Le nouveau cadre de vie façonné par un développement problématique en mal d’harmonie tend de plus en plus à échapper aux hommes et aux structures administratives si bien que de lourdes menaces commencent à peser sur l’ensemble de la collectivité. Ces menaces sont diagnostiquées dans les travers qui altèrent le cadre urbain de nos cités, les constructions illicites réalisées sur des zones inondables, les montagnes de détritus élevées en dépotoirs sauvages et d’autres comportements qui mettent à mal le cadre de vie général et menace parfois la santé et la sécurité des populations.
La décentralisation : une nébuleuse Arlésienne
Sur le plan de la gestion administrative et économique du pays, la centralisation excessive a probablement atteint sa charge de rupture.
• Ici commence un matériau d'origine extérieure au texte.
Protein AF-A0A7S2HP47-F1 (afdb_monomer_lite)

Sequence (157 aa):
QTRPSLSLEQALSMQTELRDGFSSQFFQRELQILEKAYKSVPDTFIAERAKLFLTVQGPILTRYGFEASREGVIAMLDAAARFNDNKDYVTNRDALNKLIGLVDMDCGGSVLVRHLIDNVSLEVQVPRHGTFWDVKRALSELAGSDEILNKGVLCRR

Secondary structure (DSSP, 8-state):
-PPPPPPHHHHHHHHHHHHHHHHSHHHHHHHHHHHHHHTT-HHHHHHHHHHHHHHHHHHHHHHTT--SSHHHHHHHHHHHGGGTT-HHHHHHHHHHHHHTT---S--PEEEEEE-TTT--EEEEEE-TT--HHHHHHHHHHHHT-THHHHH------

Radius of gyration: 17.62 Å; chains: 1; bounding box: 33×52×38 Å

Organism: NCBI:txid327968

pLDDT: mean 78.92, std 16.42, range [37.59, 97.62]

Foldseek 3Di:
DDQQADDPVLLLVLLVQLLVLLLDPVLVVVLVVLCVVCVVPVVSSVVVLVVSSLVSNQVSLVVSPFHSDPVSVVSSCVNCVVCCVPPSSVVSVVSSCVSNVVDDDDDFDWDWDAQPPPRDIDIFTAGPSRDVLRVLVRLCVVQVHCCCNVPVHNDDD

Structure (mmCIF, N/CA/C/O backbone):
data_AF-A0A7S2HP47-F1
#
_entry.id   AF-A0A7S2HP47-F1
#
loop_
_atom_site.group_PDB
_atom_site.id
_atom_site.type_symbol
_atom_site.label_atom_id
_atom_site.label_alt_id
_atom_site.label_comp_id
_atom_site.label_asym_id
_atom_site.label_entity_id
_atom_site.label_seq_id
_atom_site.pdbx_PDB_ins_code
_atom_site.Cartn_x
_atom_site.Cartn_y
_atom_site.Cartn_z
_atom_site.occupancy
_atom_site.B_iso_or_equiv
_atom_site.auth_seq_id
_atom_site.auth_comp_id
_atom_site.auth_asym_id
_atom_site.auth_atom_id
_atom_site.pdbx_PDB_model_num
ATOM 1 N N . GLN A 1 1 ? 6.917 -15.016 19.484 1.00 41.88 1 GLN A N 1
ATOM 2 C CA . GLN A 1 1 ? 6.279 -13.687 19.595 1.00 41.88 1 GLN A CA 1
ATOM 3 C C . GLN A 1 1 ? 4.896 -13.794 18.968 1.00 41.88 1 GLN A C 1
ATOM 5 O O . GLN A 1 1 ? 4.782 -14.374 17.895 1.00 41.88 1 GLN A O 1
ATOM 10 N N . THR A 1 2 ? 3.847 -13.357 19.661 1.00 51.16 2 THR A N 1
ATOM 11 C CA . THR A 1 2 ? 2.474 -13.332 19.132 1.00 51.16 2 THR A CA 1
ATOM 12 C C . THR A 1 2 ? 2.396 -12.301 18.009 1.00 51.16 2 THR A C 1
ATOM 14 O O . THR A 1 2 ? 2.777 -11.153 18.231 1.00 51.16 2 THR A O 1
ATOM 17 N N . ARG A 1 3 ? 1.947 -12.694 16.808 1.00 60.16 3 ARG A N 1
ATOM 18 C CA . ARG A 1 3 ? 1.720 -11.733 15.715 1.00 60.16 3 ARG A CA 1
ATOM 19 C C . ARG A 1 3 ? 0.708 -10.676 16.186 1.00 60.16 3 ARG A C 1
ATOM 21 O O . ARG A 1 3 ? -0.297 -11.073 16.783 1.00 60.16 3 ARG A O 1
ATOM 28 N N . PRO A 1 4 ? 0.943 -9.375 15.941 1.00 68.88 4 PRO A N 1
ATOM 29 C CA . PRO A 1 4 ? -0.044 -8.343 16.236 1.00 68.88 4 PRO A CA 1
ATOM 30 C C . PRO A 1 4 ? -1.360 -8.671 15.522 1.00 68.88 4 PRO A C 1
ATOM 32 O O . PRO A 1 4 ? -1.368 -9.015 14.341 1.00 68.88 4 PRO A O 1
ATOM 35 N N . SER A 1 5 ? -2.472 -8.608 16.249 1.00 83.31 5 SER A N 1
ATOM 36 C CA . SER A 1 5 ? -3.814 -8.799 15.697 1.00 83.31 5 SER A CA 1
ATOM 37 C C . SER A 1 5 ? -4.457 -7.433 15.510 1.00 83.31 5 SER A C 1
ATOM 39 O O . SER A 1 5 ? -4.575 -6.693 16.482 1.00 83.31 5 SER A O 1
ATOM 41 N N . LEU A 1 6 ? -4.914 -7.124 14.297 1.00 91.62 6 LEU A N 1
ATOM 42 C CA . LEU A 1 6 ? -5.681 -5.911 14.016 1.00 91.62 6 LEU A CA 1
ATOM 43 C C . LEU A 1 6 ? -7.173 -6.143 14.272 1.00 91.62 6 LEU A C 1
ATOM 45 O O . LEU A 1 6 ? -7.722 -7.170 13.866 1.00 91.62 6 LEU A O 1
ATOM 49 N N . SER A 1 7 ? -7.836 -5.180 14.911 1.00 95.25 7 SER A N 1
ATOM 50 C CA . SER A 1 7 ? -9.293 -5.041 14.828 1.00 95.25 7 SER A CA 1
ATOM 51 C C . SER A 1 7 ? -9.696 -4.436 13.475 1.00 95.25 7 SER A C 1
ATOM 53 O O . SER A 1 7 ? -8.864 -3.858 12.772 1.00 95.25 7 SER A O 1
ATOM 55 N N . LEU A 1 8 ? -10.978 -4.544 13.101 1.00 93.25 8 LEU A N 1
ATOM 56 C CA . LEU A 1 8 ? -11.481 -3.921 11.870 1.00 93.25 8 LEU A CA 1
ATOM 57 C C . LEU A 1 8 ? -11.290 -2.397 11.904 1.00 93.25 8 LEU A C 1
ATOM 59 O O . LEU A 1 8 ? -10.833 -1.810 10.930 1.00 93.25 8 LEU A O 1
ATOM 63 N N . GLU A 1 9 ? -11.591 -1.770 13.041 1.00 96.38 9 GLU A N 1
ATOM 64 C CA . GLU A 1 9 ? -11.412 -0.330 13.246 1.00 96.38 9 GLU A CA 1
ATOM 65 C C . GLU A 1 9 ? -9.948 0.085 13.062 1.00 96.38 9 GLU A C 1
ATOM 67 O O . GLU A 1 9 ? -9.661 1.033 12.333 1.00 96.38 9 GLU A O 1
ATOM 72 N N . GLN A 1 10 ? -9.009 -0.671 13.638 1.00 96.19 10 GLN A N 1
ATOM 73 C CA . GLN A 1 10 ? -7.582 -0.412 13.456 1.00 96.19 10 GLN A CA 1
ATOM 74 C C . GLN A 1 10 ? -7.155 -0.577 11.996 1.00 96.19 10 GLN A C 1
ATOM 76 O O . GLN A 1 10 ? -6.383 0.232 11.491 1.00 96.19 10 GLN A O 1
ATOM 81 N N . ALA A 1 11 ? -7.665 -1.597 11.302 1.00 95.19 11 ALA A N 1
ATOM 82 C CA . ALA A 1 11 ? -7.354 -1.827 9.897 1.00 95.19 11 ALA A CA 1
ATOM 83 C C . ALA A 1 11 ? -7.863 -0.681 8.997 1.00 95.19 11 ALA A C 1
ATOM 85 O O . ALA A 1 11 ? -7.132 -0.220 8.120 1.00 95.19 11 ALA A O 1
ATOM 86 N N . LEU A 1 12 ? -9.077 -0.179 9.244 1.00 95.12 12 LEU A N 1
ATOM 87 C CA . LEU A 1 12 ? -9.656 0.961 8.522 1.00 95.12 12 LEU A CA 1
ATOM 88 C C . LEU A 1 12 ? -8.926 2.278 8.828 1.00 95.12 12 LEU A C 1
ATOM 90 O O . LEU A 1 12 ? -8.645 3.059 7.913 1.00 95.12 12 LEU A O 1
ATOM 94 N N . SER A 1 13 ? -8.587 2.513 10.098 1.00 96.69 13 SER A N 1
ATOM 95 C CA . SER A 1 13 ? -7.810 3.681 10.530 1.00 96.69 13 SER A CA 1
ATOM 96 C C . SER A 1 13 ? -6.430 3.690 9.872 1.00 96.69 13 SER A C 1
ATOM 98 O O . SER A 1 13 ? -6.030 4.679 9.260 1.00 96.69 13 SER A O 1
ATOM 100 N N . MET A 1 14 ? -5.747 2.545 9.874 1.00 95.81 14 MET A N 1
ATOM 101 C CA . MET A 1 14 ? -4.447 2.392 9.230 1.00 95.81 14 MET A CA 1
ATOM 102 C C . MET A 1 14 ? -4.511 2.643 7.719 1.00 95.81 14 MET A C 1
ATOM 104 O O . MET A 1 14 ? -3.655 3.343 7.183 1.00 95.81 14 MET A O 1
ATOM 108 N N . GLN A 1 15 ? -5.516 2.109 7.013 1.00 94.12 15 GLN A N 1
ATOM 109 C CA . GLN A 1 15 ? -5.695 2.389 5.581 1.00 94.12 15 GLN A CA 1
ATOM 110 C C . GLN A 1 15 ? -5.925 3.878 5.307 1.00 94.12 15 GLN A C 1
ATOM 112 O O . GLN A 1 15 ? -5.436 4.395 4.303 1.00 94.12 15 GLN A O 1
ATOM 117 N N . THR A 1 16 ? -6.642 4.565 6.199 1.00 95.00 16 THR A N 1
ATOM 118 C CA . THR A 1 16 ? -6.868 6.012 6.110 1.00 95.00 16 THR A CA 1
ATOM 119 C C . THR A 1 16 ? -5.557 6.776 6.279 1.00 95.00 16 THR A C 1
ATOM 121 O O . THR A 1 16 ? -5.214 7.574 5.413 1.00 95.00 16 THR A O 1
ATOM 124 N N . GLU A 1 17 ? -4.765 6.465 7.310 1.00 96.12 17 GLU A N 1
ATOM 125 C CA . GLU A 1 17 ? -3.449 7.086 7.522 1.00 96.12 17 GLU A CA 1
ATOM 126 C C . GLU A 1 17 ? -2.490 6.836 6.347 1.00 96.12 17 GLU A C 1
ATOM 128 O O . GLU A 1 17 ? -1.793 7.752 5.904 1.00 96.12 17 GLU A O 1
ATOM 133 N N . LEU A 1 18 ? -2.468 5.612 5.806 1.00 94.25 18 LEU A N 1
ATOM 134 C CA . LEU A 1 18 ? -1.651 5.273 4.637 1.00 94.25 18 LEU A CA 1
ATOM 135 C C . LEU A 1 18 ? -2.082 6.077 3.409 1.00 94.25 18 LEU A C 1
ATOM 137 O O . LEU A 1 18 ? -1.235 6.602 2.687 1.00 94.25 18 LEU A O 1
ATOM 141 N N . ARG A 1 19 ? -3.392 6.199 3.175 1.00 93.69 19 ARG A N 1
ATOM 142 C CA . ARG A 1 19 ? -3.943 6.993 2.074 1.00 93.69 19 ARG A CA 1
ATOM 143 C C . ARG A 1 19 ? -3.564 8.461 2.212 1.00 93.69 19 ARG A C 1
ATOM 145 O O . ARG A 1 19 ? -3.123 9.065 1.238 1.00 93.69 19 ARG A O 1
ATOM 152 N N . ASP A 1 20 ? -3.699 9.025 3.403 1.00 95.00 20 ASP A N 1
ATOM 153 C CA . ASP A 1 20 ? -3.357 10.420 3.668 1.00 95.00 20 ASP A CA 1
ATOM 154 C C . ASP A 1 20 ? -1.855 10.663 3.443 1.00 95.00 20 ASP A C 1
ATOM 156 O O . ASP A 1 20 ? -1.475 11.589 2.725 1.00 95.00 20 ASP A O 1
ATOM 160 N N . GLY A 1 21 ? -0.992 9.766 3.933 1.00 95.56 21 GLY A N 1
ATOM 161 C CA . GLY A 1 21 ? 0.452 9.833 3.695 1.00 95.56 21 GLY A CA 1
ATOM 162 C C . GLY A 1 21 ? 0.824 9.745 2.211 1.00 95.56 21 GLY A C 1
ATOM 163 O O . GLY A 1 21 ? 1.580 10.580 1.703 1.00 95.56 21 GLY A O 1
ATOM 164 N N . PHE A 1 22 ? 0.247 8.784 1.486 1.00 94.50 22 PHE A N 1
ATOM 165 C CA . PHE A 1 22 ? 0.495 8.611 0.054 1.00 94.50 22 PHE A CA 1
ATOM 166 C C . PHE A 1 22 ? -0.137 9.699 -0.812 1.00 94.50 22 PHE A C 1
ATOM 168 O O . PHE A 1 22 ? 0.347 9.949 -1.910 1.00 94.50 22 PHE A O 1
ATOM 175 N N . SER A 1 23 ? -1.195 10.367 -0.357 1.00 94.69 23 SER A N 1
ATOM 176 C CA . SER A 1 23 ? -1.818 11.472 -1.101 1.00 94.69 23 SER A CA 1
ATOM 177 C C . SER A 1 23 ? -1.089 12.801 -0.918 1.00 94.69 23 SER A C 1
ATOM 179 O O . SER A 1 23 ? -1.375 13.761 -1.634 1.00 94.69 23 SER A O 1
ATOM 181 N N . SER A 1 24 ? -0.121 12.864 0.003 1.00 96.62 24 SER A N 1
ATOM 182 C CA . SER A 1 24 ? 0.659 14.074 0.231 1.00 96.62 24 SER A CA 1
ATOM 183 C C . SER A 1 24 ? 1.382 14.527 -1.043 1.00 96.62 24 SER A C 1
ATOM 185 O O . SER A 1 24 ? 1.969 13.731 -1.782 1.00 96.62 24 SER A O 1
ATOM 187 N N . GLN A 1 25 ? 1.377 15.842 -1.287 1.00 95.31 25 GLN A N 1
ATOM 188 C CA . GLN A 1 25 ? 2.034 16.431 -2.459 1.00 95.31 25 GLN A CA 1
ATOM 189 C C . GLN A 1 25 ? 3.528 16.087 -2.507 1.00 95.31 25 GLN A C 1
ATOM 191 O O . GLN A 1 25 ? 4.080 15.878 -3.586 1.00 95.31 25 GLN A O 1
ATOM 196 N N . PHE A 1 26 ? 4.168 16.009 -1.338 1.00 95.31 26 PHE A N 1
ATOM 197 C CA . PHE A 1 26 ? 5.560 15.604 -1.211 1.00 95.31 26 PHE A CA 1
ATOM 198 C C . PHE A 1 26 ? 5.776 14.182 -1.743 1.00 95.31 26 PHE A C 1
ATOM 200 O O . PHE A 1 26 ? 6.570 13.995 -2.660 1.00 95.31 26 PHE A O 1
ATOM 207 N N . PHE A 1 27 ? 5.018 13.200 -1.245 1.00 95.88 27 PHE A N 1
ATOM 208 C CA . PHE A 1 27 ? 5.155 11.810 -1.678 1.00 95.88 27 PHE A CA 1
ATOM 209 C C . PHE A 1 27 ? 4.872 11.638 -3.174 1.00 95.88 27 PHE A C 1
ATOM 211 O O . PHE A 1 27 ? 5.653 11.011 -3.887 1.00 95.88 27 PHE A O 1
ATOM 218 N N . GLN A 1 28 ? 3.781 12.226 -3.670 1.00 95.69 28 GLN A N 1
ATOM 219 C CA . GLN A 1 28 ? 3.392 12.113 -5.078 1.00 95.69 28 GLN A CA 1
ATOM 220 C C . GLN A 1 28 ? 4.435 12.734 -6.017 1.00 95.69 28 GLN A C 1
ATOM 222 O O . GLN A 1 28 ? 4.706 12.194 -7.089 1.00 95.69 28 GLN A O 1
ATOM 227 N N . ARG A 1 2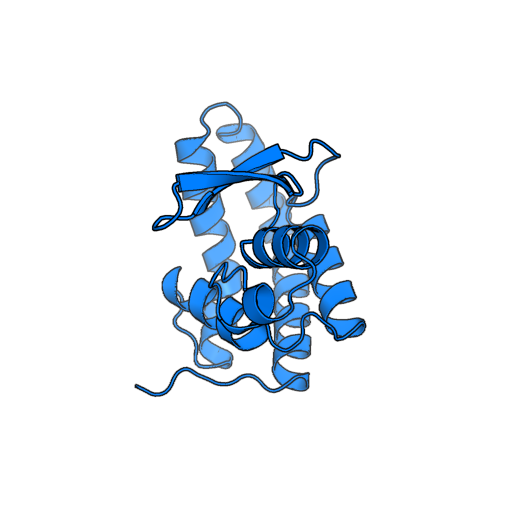9 ? 5.074 13.837 -5.608 1.00 95.44 29 ARG A N 1
ATOM 228 C CA . ARG A 1 29 ? 6.179 14.439 -6.362 1.00 95.44 29 ARG A CA 1
ATOM 229 C C . ARG A 1 29 ? 7.393 13.513 -6.422 1.00 95.44 29 ARG A C 1
ATOM 231 O O . ARG A 1 29 ? 7.936 13.316 -7.508 1.00 95.44 29 ARG A O 1
ATOM 238 N N . GLU A 1 30 ? 7.800 12.943 -5.292 1.00 96.06 30 GLU A N 1
ATOM 239 C CA . GLU A 1 30 ? 8.936 12.015 -5.241 1.00 96.06 30 GLU A CA 1
ATOM 240 C C . GLU A 1 30 ? 8.663 10.750 -6.063 1.00 96.06 30 GLU A C 1
ATOM 242 O O . GLU A 1 30 ? 9.531 10.306 -6.815 1.00 96.06 30 GLU A O 1
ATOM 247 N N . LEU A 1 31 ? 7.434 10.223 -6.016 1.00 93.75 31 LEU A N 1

Chaque jour qui passe met à nu les travers de l’inflation des pouvoirs centraux bâtis en une rigide pyramide hiérarchique. Cette raideur de fonctionnalité ne laisse aucune initiative aux élus et populations des régions ciblées par les actions de développement.
À travers la plupart des pays du monde au sein desquels est enclenché le mouvement démocratique tel qu’il a été apporté par les révolution démocratiques de la fin des années quatre-vingt du siècle dernier, un puissant mouvement de décentralisation a ébranlé les vielles structures archaïques de façon à réhabiliter l’action citoyenne et l’initiative locale au profit de la communauté et des territoires.
Outre une décentralisation territoriale- par une division administrative harmonieuse et rationnelle du territoire-, les experts ne manquent pas de faire valoir les conditions de réalisation du bien être collectif telles qu’elles sont véhiculées par les initiatives à la base. À ce niveau de réflexion, la question des pouvoirs locaux en relation avec le pouvoir politique central relève d’un traitement d’urgence En effet, partout dans le monde, la philosophie qui soutient un développement rationnel et harmonieux des communautés et des territoires milite pour une déconcentration plus hardie des pouvoirs au profit des collectivités locales et des communautés.
Une grande partie du développement de l’initiative locale dépend, dans notre pays, du code communal. Ce dernier, dont le réaménagement a été réclamé pendant presque une décennie par plusieurs acteurs locaux (partis, associations, élus,…) dans le sens d’une extension substantielle des prérogatives des élus, ne semble pas faire l’objet d’une quelconque ‘’révolution’’ si l’on considère les premières informations parvenues à la presse juste après son adoption par le Conseil des ministres en septembre 2010.
Le wali et le chef de daïra, représentants de l’État, y gardent toujours des pouvoirs hégémoniques par rapport à ceux accordés aux élus.
Dans le cas spécifique des communes de montagne, les faiblesses des pouvoirs du maire se conjuguent avec la rareté des ressources financières. Face aux grandes difficultés auxquelles font faces leurs électeurs-concitoyens, les maires n’ont aucune solution magique.
Le rôle de l’État est censé suppléer au manque de ressources aussi bien pour asseoir des infrastructures opérationnelles et de qualité que pour assurer la fonctionnalité optimale des services publics.